▶ **Problem statement**
Note how many lines of the data below hold the word "backbone", then give that number with no other text.

*** Source data Section Begins ***

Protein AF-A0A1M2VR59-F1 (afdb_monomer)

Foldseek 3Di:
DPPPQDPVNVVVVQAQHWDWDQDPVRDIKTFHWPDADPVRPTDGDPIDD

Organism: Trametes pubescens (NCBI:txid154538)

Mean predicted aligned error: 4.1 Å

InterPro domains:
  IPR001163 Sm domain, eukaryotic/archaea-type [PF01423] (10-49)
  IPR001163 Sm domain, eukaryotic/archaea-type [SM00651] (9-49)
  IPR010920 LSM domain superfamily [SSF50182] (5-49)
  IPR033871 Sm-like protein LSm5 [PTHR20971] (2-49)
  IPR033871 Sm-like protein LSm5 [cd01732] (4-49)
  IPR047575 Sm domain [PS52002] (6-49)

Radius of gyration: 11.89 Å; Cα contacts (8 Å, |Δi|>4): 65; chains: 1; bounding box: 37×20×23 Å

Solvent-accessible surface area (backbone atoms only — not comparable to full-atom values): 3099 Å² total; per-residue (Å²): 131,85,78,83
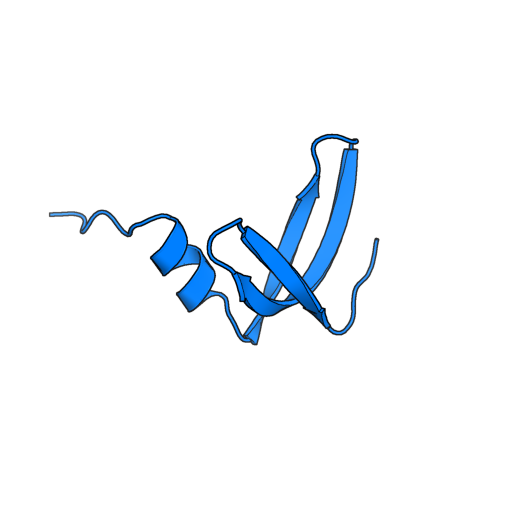,74,52,72,68,58,54,54,59,73,39,48,78,33,77,47,77,48,78,46,96,83,81,45,49,39,35,24,30,28,74,44,66,51,99,84,66,54,71,45,66,44,84,70,46,111

Structure (mmCIF, N/CA/C/O backbone):
data_AF-A0A1M2VR59-F1
#
_entry.id   AF-A0A1M2VR59-F1
#
loop_
_atom_site.group_PDB
_atom_site.id
_atom_site.type_symbol
_atom_site.label_atom_id
_atom_site.label_alt_id
_atom_site.label_comp_id
_atom_site.label_asym_id
_atom_site.label_entity_id
_atom_site.label_seq_id
_atom_site.pdbx_PDB_ins_code
_atom_site.Cartn_x
_atom_site.Cartn_y
_atom_site.Cartn_z
_atom_site.occupancy
_atom_site.B_iso_or_equiv
_atom_site.auth_seq_id
_atom_site.auth_comp_id
_atom_site.auth_asym_id
_atom_site.auth_atom_id
_atom_site.pdbx_PDB_model_num
ATOM 1 N N . MET A 1 1 ? 27.169 -6.
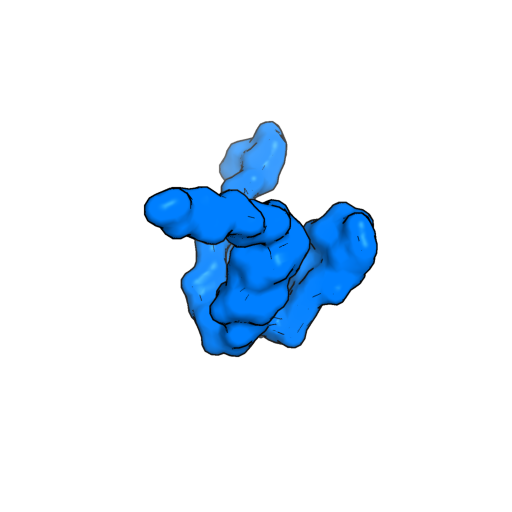881 -3.010 1.00 49.03 1 MET A N 1
ATOM 2 C CA . MET A 1 1 ? 26.655 -5.520 -3.263 1.00 49.03 1 MET A CA 1
ATOM 3 C C . MET A 1 1 ? 25.163 -5.572 -3.019 1.00 49.03 1 MET A C 1
ATOM 5 O O . MET A 1 1 ? 24.486 -6.272 -3.757 1.00 49.03 1 MET A O 1
ATOM 9 N N . ALA A 1 2 ? 24.668 -4.966 -1.941 1.00 58.66 2 ALA A N 1
ATOM 10 C CA . ALA A 1 2 ? 23.226 -4.865 -1.744 1.00 58.66 2 ALA A CA 1
ATOM 11 C C . ALA A 1 2 ? 22.694 -3.931 -2.837 1.00 58.66 2 ALA A C 1
ATOM 13 O O . ALA A 1 2 ? 23.067 -2.760 -2.871 1.00 58.66 2 ALA A O 1
ATOM 14 N N . SER A 1 3 ? 21.920 -4.468 -3.778 1.00 71.94 3 SER A N 1
ATOM 15 C CA . SER A 1 3 ? 21.184 -3.659 -4.744 1.00 71.94 3 SER A CA 1
ATOM 16 C C . SER A 1 3 ? 20.283 -2.718 -3.950 1.00 71.94 3 SER A C 1
ATOM 18 O O . SER A 1 3 ? 19.385 -3.188 -3.250 1.00 71.94 3 SER A O 1
ATOM 20 N N . GLN A 1 4 ? 20.554 -1.413 -3.988 1.00 79.50 4 GLN A N 1
ATOM 21 C CA . GLN A 1 4 ? 19.629 -0.429 -3.437 1.00 79.50 4 GLN A CA 1
ATOM 22 C C . GLN A 1 4 ? 18.342 -0.511 -4.257 1.00 79.50 4 GLN A C 1
ATOM 24 O O . GLN A 1 4 ? 18.342 -0.181 -5.438 1.00 79.50 4 GLN A O 1
ATOM 29 N N . ILE A 1 5 ? 17.277 -1.013 -3.638 1.00 86.50 5 ILE A N 1
ATOM 30 C CA . ILE A 1 5 ? 15.938 -1.009 -4.224 1.00 86.50 5 ILE A C
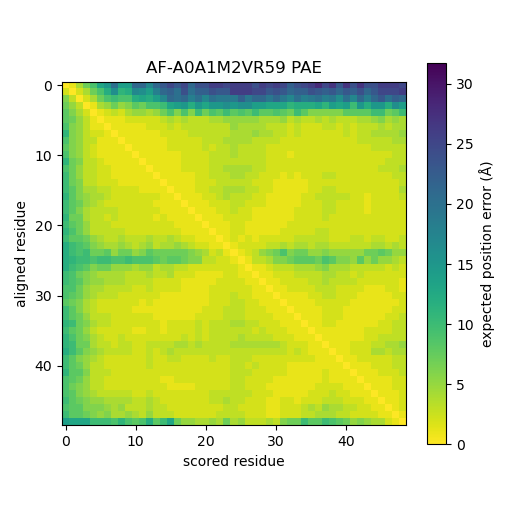A 1
ATOM 31 C C . ILE A 1 5 ? 15.401 0.412 -4.075 1.00 86.50 5 ILE A C 1
ATOM 33 O O . ILE A 1 5 ? 15.478 0.993 -2.988 1.00 86.50 5 ILE A O 1
ATOM 37 N N . LEU A 1 6 ? 14.887 0.982 -5.164 1.00 90.88 6 LEU A N 1
ATOM 38 C CA . LEU A 1 6 ? 14.268 2.302 -5.112 1.00 90.88 6 LEU A CA 1
ATOM 39 C C . LEU A 1 6 ? 12.962 2.226 -4.304 1.00 90.88 6 LEU A C 1
ATOM 41 O O . LEU A 1 6 ? 12.234 1.244 -4.433 1.00 90.88 6 LEU A O 1
ATOM 45 N N . PRO A 1 7 ? 12.605 3.249 -3.509 1.00 90.62 7 PRO A N 1
ATOM 46 C CA . PRO A 1 7 ? 11.384 3.211 -2.702 1.00 90.62 7 PRO A CA 1
ATOM 47 C C . PRO A 1 7 ? 10.114 2.908 -3.509 1.00 90.62 7 PRO A C 1
ATOM 49 O O . PRO A 1 7 ? 9.283 2.128 -3.064 1.00 90.62 7 PRO A O 1
ATOM 52 N N . LEU A 1 8 ? 9.993 3.460 -4.720 1.00 92.00 8 LEU A N 1
ATOM 53 C CA . LEU A 1 8 ? 8.850 3.196 -5.601 1.00 92.00 8 LEU A CA 1
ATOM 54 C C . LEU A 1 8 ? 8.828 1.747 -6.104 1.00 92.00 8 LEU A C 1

*** Source data Section Ends ***

▶ **Reply**
2